3. СВАИ ДЛЯ ВОЗДУШНЫХ ЗАМКОВ

   Ну хорошо, скажет читатель. Кристаллы, сорта, породы, лекарства, выдержанное вино за неделю – все это заманчиво… но обоснованно ли? Как управлять временем, вот в чем вопрос.
   Собственно говоря, я – литератор – не обязан отвечать на такие вопросы. Я имею право сказать: «допустим»… допустим, черт с рогами существует; мое дело нарисовать его самой черной краской.
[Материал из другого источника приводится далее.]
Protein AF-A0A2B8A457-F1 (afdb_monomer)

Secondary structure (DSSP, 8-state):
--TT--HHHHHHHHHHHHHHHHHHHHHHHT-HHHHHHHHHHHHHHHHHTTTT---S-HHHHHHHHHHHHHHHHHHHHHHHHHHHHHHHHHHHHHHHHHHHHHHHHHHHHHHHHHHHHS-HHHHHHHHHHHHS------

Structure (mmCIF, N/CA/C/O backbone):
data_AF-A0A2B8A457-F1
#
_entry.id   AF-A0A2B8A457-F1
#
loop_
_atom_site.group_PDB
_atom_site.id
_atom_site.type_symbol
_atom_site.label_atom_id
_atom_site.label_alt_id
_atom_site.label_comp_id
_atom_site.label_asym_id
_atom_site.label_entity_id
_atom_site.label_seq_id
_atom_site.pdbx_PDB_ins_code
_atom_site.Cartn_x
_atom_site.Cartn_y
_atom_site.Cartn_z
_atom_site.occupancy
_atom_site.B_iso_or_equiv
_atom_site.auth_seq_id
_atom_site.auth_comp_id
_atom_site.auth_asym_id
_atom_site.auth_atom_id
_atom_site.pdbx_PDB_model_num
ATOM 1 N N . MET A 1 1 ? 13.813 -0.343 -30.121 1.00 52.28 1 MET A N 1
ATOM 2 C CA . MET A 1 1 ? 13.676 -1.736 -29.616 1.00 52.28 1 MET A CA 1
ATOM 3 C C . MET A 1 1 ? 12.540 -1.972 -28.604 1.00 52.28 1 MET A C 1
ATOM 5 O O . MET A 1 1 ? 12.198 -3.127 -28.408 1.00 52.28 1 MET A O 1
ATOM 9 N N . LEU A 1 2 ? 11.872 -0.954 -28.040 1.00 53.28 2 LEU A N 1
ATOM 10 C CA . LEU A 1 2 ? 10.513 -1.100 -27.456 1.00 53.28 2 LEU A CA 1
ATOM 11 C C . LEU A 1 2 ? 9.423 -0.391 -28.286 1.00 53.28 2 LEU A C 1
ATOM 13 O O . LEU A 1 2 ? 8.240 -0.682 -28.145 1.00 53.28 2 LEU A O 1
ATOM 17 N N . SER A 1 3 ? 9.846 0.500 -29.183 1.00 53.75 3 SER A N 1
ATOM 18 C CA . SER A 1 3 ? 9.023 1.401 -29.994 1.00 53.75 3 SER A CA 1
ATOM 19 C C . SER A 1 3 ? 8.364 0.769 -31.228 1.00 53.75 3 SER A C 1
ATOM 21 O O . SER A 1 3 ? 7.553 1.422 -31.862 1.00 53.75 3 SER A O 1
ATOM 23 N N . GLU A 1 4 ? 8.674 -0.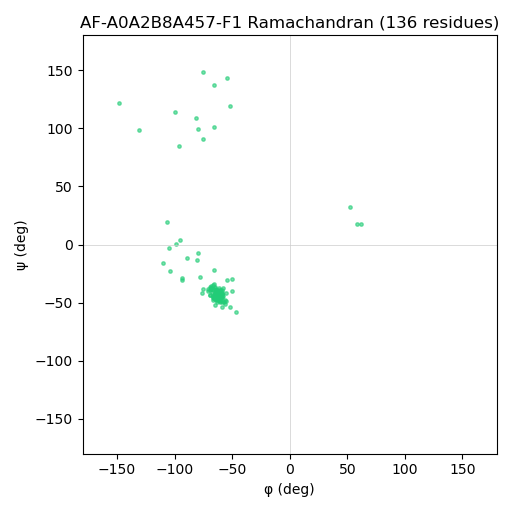483 -31.577 1.00 54.47 4 GLU A N 1
ATOM 24 C CA . GLU A 1 4 ? 8.161 -1.135 -32.803 1.00 54.47 4 GLU A CA 1
ATOM 25 C C . GLU A 1 4 ? 7.081 -2.197 -32.530 1.00 54.47 4 GLU A C 1
ATOM 27 O O . GLU A 1 4 ? 6.860 -3.087 -33.343 1.00 54.47 4 GLU A O 1
ATOM 32 N N . GLY A 1 5 ? 6.428 -2.181 -31.359 1.00 55.97 5 GLY A N 1
ATOM 33 C CA . GLY A 1 5 ? 5.375 -3.165 -31.043 1.00 55.97 5 GLY A CA 1
ATOM 34 C C . GLY A 1 5 ? 5.871 -4.620 -31.006 1.00 55.97 5 GLY A C 1
ATOM 35 O O . GLY A 1 5 ? 5.084 -5.570 -31.065 1.00 55.97 5 GLY A O 1
ATOM 36 N N . ASN A 1 6 ? 7.189 -4.816 -30.902 1.00 70.00 6 ASN A N 1
ATOM 37 C CA . ASN A 1 6 ? 7.809 -6.128 -30.937 1.00 70.00 6 ASN A CA 1
ATOM 38 C C . ASN A 1 6 ? 7.582 -6.846 -29.600 1.00 70.00 6 ASN A C 1
ATOM 40 O O . ASN A 1 6 ? 8.371 -6.737 -28.660 1.00 70.00 6 ASN A O 1
ATOM 44 N N . HIS A 1 7 ? 6.489 -7.604 -29.536 1.00 79.69 7 HIS A N 1
ATOM 45 C CA . HIS A 1 7 ? 6.098 -8.428 -28.393 1.00 79.69 7 HIS A CA 1
ATOM 46 C C . HIS A 1 7 ? 7.244 -9.327 -27.899 1.00 79.69 7 HIS A C 1
ATOM 48 O O . HIS A 1 7 ? 7.332 -9.599 -26.704 1.00 79.69 7 HIS A O 1
ATOM 54 N N . LYS A 1 8 ? 8.167 -9.743 -28.783 1.00 84.62 8 LYS A N 1
ATOM 55 C CA . LYS A 1 8 ? 9.351 -10.523 -28.391 1.00 84.62 8 LYS A CA 1
ATOM 56 C C . LYS A 1 8 ? 10.301 -9.704 -27.519 1.00 84.62 8 LYS A C 1
ATOM 58 O O . LYS A 1 8 ? 10.731 -10.190 -26.483 1.00 84.62 8 LYS A O 1
ATOM 63 N N . ALA A 1 9 ? 10.578 -8.453 -27.885 1.00 85.19 9 ALA A N 1
ATOM 64 C CA . ALA A 1 9 ? 11.459 -7.583 -27.107 1.00 85.19 9 ALA A CA 1
ATOM 65 C C . ALA A 1 9 ? 10.882 -7.283 -25.714 1.00 85.19 9 ALA A C 1
ATOM 67 O O . ALA A 1 9 ? 11.610 -7.298 -24.722 1.00 85.19 9 ALA A O 1
ATOM 68 N N . PHE A 1 10 ? 9.566 -7.075 -25.625 1.00 87.38 10 PHE A N 1
ATOM 69 C CA . PHE A 1 10 ? 8.898 -6.898 -24.338 1.00 87.38 10 PHE A CA 1
ATOM 70 C C . PHE A 1 10 ? 8.903 -8.180 -23.497 1.00 87.38 10 PHE A C 1
ATOM 72 O O . PHE A 1 10 ? 9.169 -8.119 -22.301 1.00 87.38 10 PHE A O 1
ATOM 79 N N . LYS A 1 11 ? 8.686 -9.347 -24.115 1.00 89.62 11 LYS A N 1
ATOM 80 C CA . LYS A 1 11 ? 8.765 -10.645 -23.431 1.00 89.62 11 LYS A CA 1
ATOM 81 C C . LYS A 1 11 ? 10.161 -10.912 -22.860 1.00 89.62 11 LYS A C 1
ATOM 83 O O . LYS A 1 11 ? 10.271 -11.339 -21.716 1.00 89.62 11 LYS A O 1
ATOM 88 N N . GLU A 1 12 ? 11.218 -10.618 -23.613 1.00 90.25 12 GLU A N 1
ATOM 89 C CA . GLU A 1 12 ? 12.600 -10.745 -23.129 1.00 90.25 12 GLU A CA 1
ATOM 90 C C . GLU A 1 12 ? 12.883 -9.816 -21.946 1.00 90.25 12 GLU A C 1
ATOM 92 O O . GLU A 1 12 ? 13.487 -10.214 -20.949 1.00 90.25 12 GLU A O 1
ATOM 97 N N . LEU A 1 13 ? 12.401 -8.578 -22.027 1.00 90.62 13 LEU A N 1
ATOM 98 C CA . LEU A 1 13 ? 12.503 -7.602 -20.951 1.00 90.62 13 LEU A CA 1
ATOM 99 C C . LEU A 1 13 ? 11.749 -8.075 -19.699 1.00 90.62 13 LEU A C 1
ATOM 101 O O . LEU A 1 13 ? 12.302 -8.031 -18.600 1.00 90.62 13 LEU A O 1
ATOM 105 N N . TYR A 1 14 ? 10.527 -8.580 -19.862 1.00 92.25 14 TYR A N 1
ATOM 106 C CA . TYR A 1 14 ? 9.738 -9.145 -18.772 1.00 92.25 14 TYR A CA 1
ATOM 107 C C . TYR A 1 14 ? 10.484 -10.308 -18.110 1.00 92.25 14 TYR A C 1
ATOM 109 O O . TYR A 1 14 ? 10.761 -10.256 -16.915 1.00 92.25 14 TYR A O 1
ATOM 117 N N . ASN A 1 15 ? 10.918 -11.302 -18.889 1.00 93.25 15 ASN A N 1
ATOM 118 C CA . ASN A 1 15 ? 11.648 -12.467 -18.383 1.00 93.25 15 ASN A CA 1
ATOM 119 C C . ASN A 1 15 ? 12.934 -12.082 -17.640 1.00 93.25 15 ASN A C 1
ATOM 121 O O . ASN A 1 15 ? 13.277 -12.700 -16.631 1.00 93.25 15 ASN A O 1
ATOM 125 N N . ARG A 1 16 ? 13.639 -11.051 -18.121 1.00 94.94 16 ARG A N 1
ATOM 126 C CA . ARG A 1 16 ? 14.887 -10.570 -17.523 1.00 94.94 16 ARG A CA 1
ATOM 127 C C . ARG A 1 16 ? 14.676 -9.910 -16.162 1.00 94.94 16 ARG A C 1
ATOM 129 O O . ARG A 1 16 ? 15.476 -10.138 -15.260 1.00 94.94 16 ARG A O 1
ATOM 136 N N . TYR A 1 17 ? 13.647 -9.074 -16.018 1.00 95.38 17 TYR A N 1
ATOM 137 C CA . TYR A 1 17 ? 13.493 -8.225 -14.831 1.00 95.38 17 TYR A CA 1
ATOM 138 C C . TYR A 1 17 ? 12.430 -8.712 -13.844 1.00 95.38 17 TYR A C 1
ATOM 140 O O . TYR A 1 17 ? 12.546 -8.392 -12.664 1.00 95.38 17 TYR A O 1
ATOM 148 N N . TRP A 1 18 ? 11.452 -9.517 -14.274 1.00 96.06 18 TRP A N 1
ATOM 149 C CA . TRP A 1 18 ? 10.321 -9.963 -13.450 1.00 96.06 18 TRP A CA 1
ATOM 150 C C . TRP A 1 18 ? 10.748 -10.456 -12.068 1.00 96.06 18 TRP A C 1
ATOM 152 O O . TRP A 1 18 ? 10.353 -9.880 -11.059 1.00 96.06 18 TRP A O 1
ATOM 162 N N . ARG A 1 19 ? 11.630 -11.464 -12.011 1.00 96.69 19 ARG A N 1
ATOM 163 C CA . ARG A 1 19 ? 12.070 -12.063 -10.740 1.00 96.69 19 ARG A CA 1
ATOM 164 C C . ARG A 1 19 ? 12.770 -11.058 -9.826 1.00 96.69 19 ARG A C 1
ATOM 166 O O . ARG A 1 19 ? 12.520 -11.044 -8.627 1.00 96.69 19 ARG A O 1
ATOM 173 N N . SER A 1 20 ? 13.636 -10.210 -10.380 1.00 97.25 20 SER A N 1
ATOM 174 C CA . SER A 1 20 ? 14.382 -9.235 -9.578 1.00 97.25 20 SER A CA 1
ATOM 175 C C . SER A 1 20 ? 13.480 -8.135 -9.022 1.00 97.25 20 SER A C 1
ATOM 177 O O . SER A 1 20 ? 13.677 -7.702 -7.887 1.00 97.25 20 SER A O 1
ATOM 179 N N . LEU A 1 21 ? 12.513 -7.666 -9.813 1.00 97.62 21 LEU A N 1
ATOM 180 C CA . LEU A 1 21 ? 11.555 -6.653 -9.377 1.00 97.62 21 LEU A CA 1
ATOM 181 C C . LEU A 1 21 ? 10.575 -7.233 -8.357 1.00 97.62 21 LEU A C 1
ATOM 183 O O . LEU A 1 21 ? 10.275 -6.567 -7.369 1.00 97.62 21 LEU A O 1
ATOM 187 N N . LEU A 1 22 ? 10.152 -8.483 -8.554 1.00 98.06 22 LEU A N 1
ATOM 188 C CA . LEU A 1 22 ? 9.274 -9.195 -7.633 1.00 98.06 22 LEU A CA 1
ATOM 189 C C . LEU A 1 22 ? 9.938 -9.415 -6.279 1.00 98.06 22 LEU A C 1
ATOM 191 O O . LEU A 1 22 ? 9.356 -9.055 -5.266 1.00 98.06 22 LEU A O 1
ATOM 195 N N . ASN A 1 23 ? 11.184 -9.891 -6.244 1.00 97.81 23 ASN A N 1
ATOM 196 C CA . ASN A 1 23 ? 11.912 -10.048 -4.983 1.00 97.81 23 ASN A CA 1
ATOM 197 C C . ASN A 1 23 ? 12.048 -8.714 -4.228 1.00 97.81 23 ASN A C 1
ATOM 199 O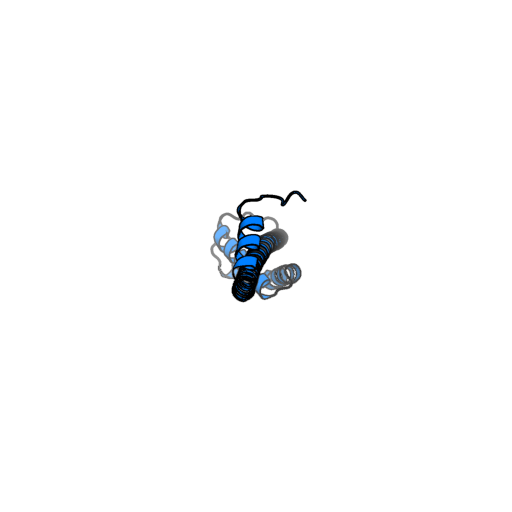 O . ASN A 1 23 ? 11.913 -8.670 -3.007 1.00 97.81 23 ASN A O 1
ATOM 203 N N . HIS A 1 24 ? 12.282 -7.614 -4.951 1.00 97.25 24 HIS A N 1
ATOM 204 C CA . HIS A 1 24 ? 12.352 -6.279 -4.360 1.00 97.25 24 HIS A CA 1
ATOM 205 C C . HIS A 1 24 ? 10.993 -5.825 -3.799 1.00 97.25 24 HIS A C 1
ATOM 207 O O . HIS A 1 24 ? 10.929 -5.368 -2.656 1.00 97.25 24 HIS A O 1
ATOM 213 N N . ALA A 1 25 ? 9.911 -5.965 -4.570 1.00 98.00 25 ALA A N 1
ATOM 214 C CA . ALA A 1 25 ? 8.566 -5.589 -4.145 1.00 98.00 25 ALA A CA 1
ATOM 215 C C . ALA A 1 25 ? 8.076 -6.459 -2.977 1.00 98.00 25 ALA A C 1
ATOM 217 O O . ALA A 1 25 ? 7.726 -5.930 -1.925 1.00 98.00 25 ALA A O 1
ATOM 218 N N . ALA A 1 26 ? 8.142 -7.784 -3.115 1.00 98.06 26 ALA A N 1
ATOM 219 C CA . ALA A 1 26 ? 7.707 -8.732 -2.097 1.00 98.06 26 ALA A CA 1
ATOM 220 C C . ALA A 1 26 ? 8.508 -8.590 -0.797 1.00 98.06 26 ALA A C 1
ATOM 222 O O . ALA A 1 26 ? 7.922 -8.606 0.281 1.00 98.06 26 ALA A O 1
ATOM 223 N N . GLY A 1 27 ? 9.826 -8.369 -0.877 1.00 97.56 27 GLY A N 1
ATOM 224 C CA . GLY A 1 27 ? 10.652 -8.096 0.302 1.00 97.56 27 GLY A CA 1
ATOM 225 C C . GLY A 1 27 ? 10.294 -6.775 0.992 1.00 97.56 27 GLY A C 1
ATOM 226 O O . GLY A 1 27 ? 10.279 -6.705 2.219 1.00 97.56 27 GLY A O 1
ATOM 227 N N . THR A 1 28 ? 9.949 -5.741 0.219 1.00 96.94 28 THR A N 1
ATOM 228 C CA . THR A 1 28 ? 9.533 -4.435 0.762 1.00 96.94 28 THR A CA 1
ATOM 229 C C . THR A 1 28 ? 8.152 -4.503 1.416 1.00 96.94 28 THR A C 1
ATOM 231 O O . THR A 1 28 ? 7.933 -3.893 2.460 1.00 96.94 28 THR A O 1
ATOM 234 N N . LEU A 1 29 ? 7.216 -5.233 0.807 1.00 97.00 29 LEU A N 1
ATOM 235 C CA . LEU A 1 29 ? 5.832 -5.350 1.272 1.00 97.00 29 LEU A CA 1
ATOM 236 C C . LEU A 1 29 ? 5.613 -6.493 2.266 1.00 97.00 29 LEU A C 1
ATOM 238 O O . LEU A 1 29 ? 4.541 -6.575 2.860 1.00 97.00 29 LEU A O 1
ATOM 242 N N . GLN A 1 30 ? 6.601 -7.379 2.421 1.00 97.12 30 GLN A N 1
ATOM 243 C CA . GLN A 1 30 ? 6.486 -8.647 3.150 1.00 97.12 30 GLN A CA 1
ATOM 244 C C . GLN A 1 30 ? 5.299 -9.499 2.670 1.00 97.12 30 GLN A C 1
ATOM 246 O O . GLN A 1 30 ? 4.677 -10.221 3.445 1.00 97.12 30 GLN A O 1
ATOM 251 N N . SER A 1 31 ? 4.970 -9.398 1.381 1.00 97.62 31 SER A N 1
ATOM 252 C CA . SER A 1 31 ? 3.854 -10.105 0.763 1.00 97.62 31 SER A CA 1
ATOM 253 C C . SER A 1 31 ? 4.168 -10.419 -0.691 1.00 97.62 31 SER A C 1
ATOM 255 O O . SER A 1 31 ? 4.425 -9.522 -1.496 1.00 97.62 31 SER A O 1
ATOM 257 N N . GLN A 1 32 ? 4.135 -11.709 -1.018 1.00 97.25 32 GLN A N 1
ATOM 258 C CA . GLN A 1 32 ? 4.378 -12.192 -2.372 1.00 97.25 32 GLN A CA 1
ATOM 259 C C . GLN A 1 32 ? 3.282 -11.723 -3.334 1.00 97.25 32 GLN A C 1
ATOM 261 O O . GLN A 1 32 ? 3.598 -11.203 -4.398 1.00 97.25 32 GLN A O 1
ATOM 266 N N . SER A 1 33 ? 2.011 -11.851 -2.943 1.00 97.94 33 SER A N 1
ATOM 267 C CA . SER A 1 33 ? 0.869 -11.507 -3.797 1.00 97.94 33 SER A CA 1
ATOM 268 C C . SER A 1 33 ? 0.837 -10.019 -4.147 1.00 97.94 33 SER A C 1
ATOM 270 O O . SER A 1 33 ? 0.692 -9.657 -5.309 1.00 97.94 33 SER A O 1
ATOM 272 N N . GLU A 1 34 ? 1.056 -9.156 -3.156 1.00 97.56 34 GLU A N 1
ATOM 273 C CA . GLU A 1 34 ? 1.091 -7.700 -3.355 1.00 97.56 34 GLU A CA 1
ATOM 274 C C . GLU A 1 34 ? 2.305 -7.293 -4.207 1.00 97.56 34 GLU A C 1
ATOM 276 O O . GLU A 1 34 ? 2.245 -6.380 -5.030 1.00 97.56 34 GLU A O 1
ATOM 281 N N . GLY A 1 35 ? 3.429 -7.999 -4.038 1.00 97.88 35 GLY A N 1
ATOM 282 C CA . GLY A 1 35 ? 4.605 -7.820 -4.882 1.00 97.88 35 GLY A CA 1
ATOM 283 C C . GLY A 1 35 ? 4.334 -8.174 -6.346 1.00 97.88 35 GLY A C 1
ATOM 284 O O . GLY A 1 35 ? 4.753 -7.433 -7.236 1.00 97.88 35 GLY A O 1
ATOM 285 N N . GLU A 1 36 ? 3.628 -9.278 -6.603 1.00 97.69 36 GLU A N 1
ATOM 286 C CA . GLU A 1 36 ? 3.245 -9.711 -7.953 1.00 97.69 36 GLU A CA 1
ATOM 287 C C . GLU A 1 36 ? 2.332 -8.693 -8.635 1.00 97.69 36 GLU A C 1
ATOM 289 O O . GLU A 1 36 ? 2.601 -8.318 -9.778 1.00 97.69 36 GLU A O 1
ATOM 294 N N . GLU A 1 37 ? 1.325 -8.187 -7.921 1.00 97.31 37 GLU A N 1
ATOM 295 C CA . GLU A 1 37 ? 0.398 -7.174 -8.430 1.00 97.31 37 GLU A CA 1
ATOM 296 C C . GLU A 1 37 ? 1.133 -5.885 -8.824 1.00 97.31 37 GLU A C 1
ATOM 298 O O . GLU A 1 37 ? 1.013 -5.426 -9.963 1.00 97.31 37 GLU A O 1
ATOM 303 N N . ILE A 1 38 ? 2.002 -5.356 -7.951 1.00 97.25 38 ILE A N 1
ATOM 304 C CA . ILE A 1 38 ? 2.794 -4.155 -8.266 1.00 97.25 38 ILE A CA 1
ATOM 305 C C . ILE A 1 38 ? 3.666 -4.360 -9.505 1.00 97.25 38 ILE A C 1
ATOM 307 O O . ILE A 1 38 ? 3.766 -3.475 -10.360 1.00 97.25 38 ILE A O 1
ATOM 311 N N . VAL A 1 39 ? 4.351 -5.499 -9.608 1.00 97.31 39 VAL A N 1
ATOM 312 C CA . VAL A 1 39 ? 5.240 -5.749 -10.746 1.00 97.31 39 VAL A CA 1
ATOM 313 C C . VAL A 1 39 ? 4.434 -5.921 -12.033 1.00 97.31 39 VAL A C 1
ATOM 315 O O . VAL A 1 39 ? 4.850 -5.419 -13.080 1.00 97.31 39 VAL A O 1
ATOM 318 N N . GLN A 1 40 ? 3.267 -6.562 -11.969 1.00 95.50 40 GLN A N 1
ATOM 319 C CA . GLN A 1 40 ? 2.356 -6.673 -13.101 1.00 95.50 40 GLN A CA 1
ATOM 320 C C . GLN A 1 40 ? 1.891 -5.295 -13.586 1.00 95.50 40 GLN A C 1
ATOM 322 O O . GLN A 1 40 ? 2.028 -5.002 -14.776 1.00 95.50 40 GLN A O 1
ATOM 327 N N . GLU A 1 41 ? 1.423 -4.428 -12.685 1.00 95.75 41 GLU A N 1
ATOM 328 C CA . GLU A 1 41 ? 1.030 -3.053 -13.018 1.00 95.75 41 GLU A CA 1
ATOM 329 C C . GLU A 1 41 ? 2.164 -2.280 -13.694 1.00 95.75 41 GLU A C 1
ATOM 331 O O . GLU A 1 41 ? 1.949 -1.589 -14.687 1.00 95.75 41 GLU A O 1
ATOM 336 N N . ILE A 1 42 ? 3.395 -2.432 -13.198 1.00 94.94 42 ILE A N 1
ATOM 337 C CA . ILE A 1 42 ? 4.575 -1.783 -13.776 1.00 94.94 42 ILE A CA 1
ATOM 338 C C . ILE A 1 42 ? 4.795 -2.208 -15.227 1.00 94.94 42 ILE A C 1
ATOM 340 O O . ILE A 1 42 ? 5.057 -1.358 -16.080 1.00 94.94 42 ILE A O 1
ATOM 344 N N . PHE A 1 43 ? 4.700 -3.504 -15.526 1.00 94.12 43 PHE A N 1
ATOM 345 C CA . PHE A 1 43 ? 4.867 -3.984 -16.895 1.00 94.12 43 PHE A CA 1
ATOM 346 C C . PHE A 1 43 ? 3.704 -3.559 -17.797 1.00 94.12 43 PHE A C 1
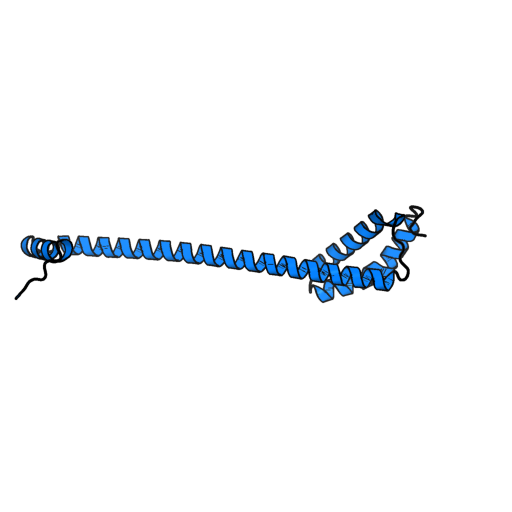ATOM 348 O O . PHE A 1 43 ? 3.949 -3.190 -18.946 1.00 94.12 43 PHE A O 1
ATOM 355 N N . VAL A 1 44 ? 2.469 -3.529 -17.289 1.00 93.12 44 VAL A N 1
ATOM 356 C CA . VAL A 1 44 ? 1.308 -2.995 -18.020 1.00 93.12 44 VAL A CA 1
ATOM 357 C C . VAL A 1 44 ? 1.505 -1.511 -18.345 1.00 93.12 44 VAL A C 1
ATOM 359 O O . VAL A 1 44 ? 1.367 -1.102 -19.499 1.00 93.12 44 VAL A O 1
ATOM 362 N N . ASP A 1 45 ? 1.914 -0.706 -17.364 1.00 91.25 45 ASP A N 1
ATOM 363 C CA . ASP A 1 45 ? 2.220 0.715 -17.541 1.00 91.25 45 ASP A CA 1
ATOM 364 C C . ASP A 1 45 ? 3.335 0.934 -18.567 1.00 91.25 45 ASP A C 1
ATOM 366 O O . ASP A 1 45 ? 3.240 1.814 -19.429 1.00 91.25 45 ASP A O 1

Но мне не хочется пользоваться легковесным «допустим». Я принадлежу к старшему поколению фантастов, вышколенному дотошными рецензентами, укорявшими автора в неосуществимости фантазий, в надуманности выдумки.
   Позже пришло другое поколение, полагавшее, что наука может все, но выдумки ученых – бедствие. Тут уж ничего обосновывать не требовалось. Хватало: «Допустим, на нашу голову ученые бюрократы…» Но я же пишу о стоящем открытии. Вообще в данном случае и невозможно ограничиваться бездоказательным «допустим». Я взялся изобразить, как делается подлинное открытие, я вынужден разобраться, что и как открывали мои герои. Нельзя же рассказать биографию Бора, не упоминая о модели атома Бора, или биографию Менделеева без менделеевской таблицы элементов.
   Итак, нужно нам управлять временем: замедлять и ускорять.
   Проблема замедления времени теоретически решена Эйнштей­ном. Согласно теории относительности время замедляется, когда растет скорость. В звездолете, летящем почти со скоростью света, секунды становятся длиннее земных часов, суток, лет и даже тысячелетий.
   Но замедление не так уж волнует нас. Чтобы убить время, в конце концов можно заснуть. Сон наркотический, гипнотический, летаргический, гипотермический – вот вам и замедление.
   Чтобы ускорить время, видимо, нужен какой-то другой процесс, противоположный разгону ракеты. Но как уменьшить скорость людей и предметов, неподвижно стоящих на Земле? Какую-то донулевую, мнимую скорость им надо придавать.
   Мнимая скорость – это что-то мнимое.
   Безнадежно?
   Вспомним, однако, что в ускоряющемся звездолете не только время изменяется. Растет его скорость, растет, стало быть, энергия, растет масса…
   Стойте, забрезжило что-то!
   При замедлении времени энергия растет, и масса растет. Для ускорения времени энергия должна бы убывать, и масса тоже должна убывать.
   Но масса может убывать и у неподвижного тела. Например, когда атомы соединяются в молекулы. И энергия при этом убывает, правда, ничтожно – на миллиардные доли, на стомиллионные…
   Энергия выделяется и при ядерных реакциях. Тут уж масса уменьшается заметно: на тысячные доли.
   Выделяется энергия, и когда сгущается газовая туманность, становится звездой. Вероятно, при этом уменьшается и масса: на миллиардные, миллионные, стотысячные доли. Все это за пределами измерений. Ни доказать, ни опровергнуть.
   Что общего во всех этих процессах? Нечто соединяется, сплачивается, сближаются ядра, растет положительный заряд.
   Стало быть, нужен некий аппарат, создающий положительный потенциал в тысячи раз более напряженный, чем внутри атомного ядра. Помещаем туда… неуспевающего студента: он теряет массу, 99% собственной массы, он становится крохотулечкой, мальчиком с пальчик, но время его ускоряется раз в сто… и за пять минут он успевает перечитать все шпаргалки.
   Ну что ж, для построения сюжета достаточно. Открытие здесь описывается, а не защищается. Научные споры неуместны. Не диссертация – роман.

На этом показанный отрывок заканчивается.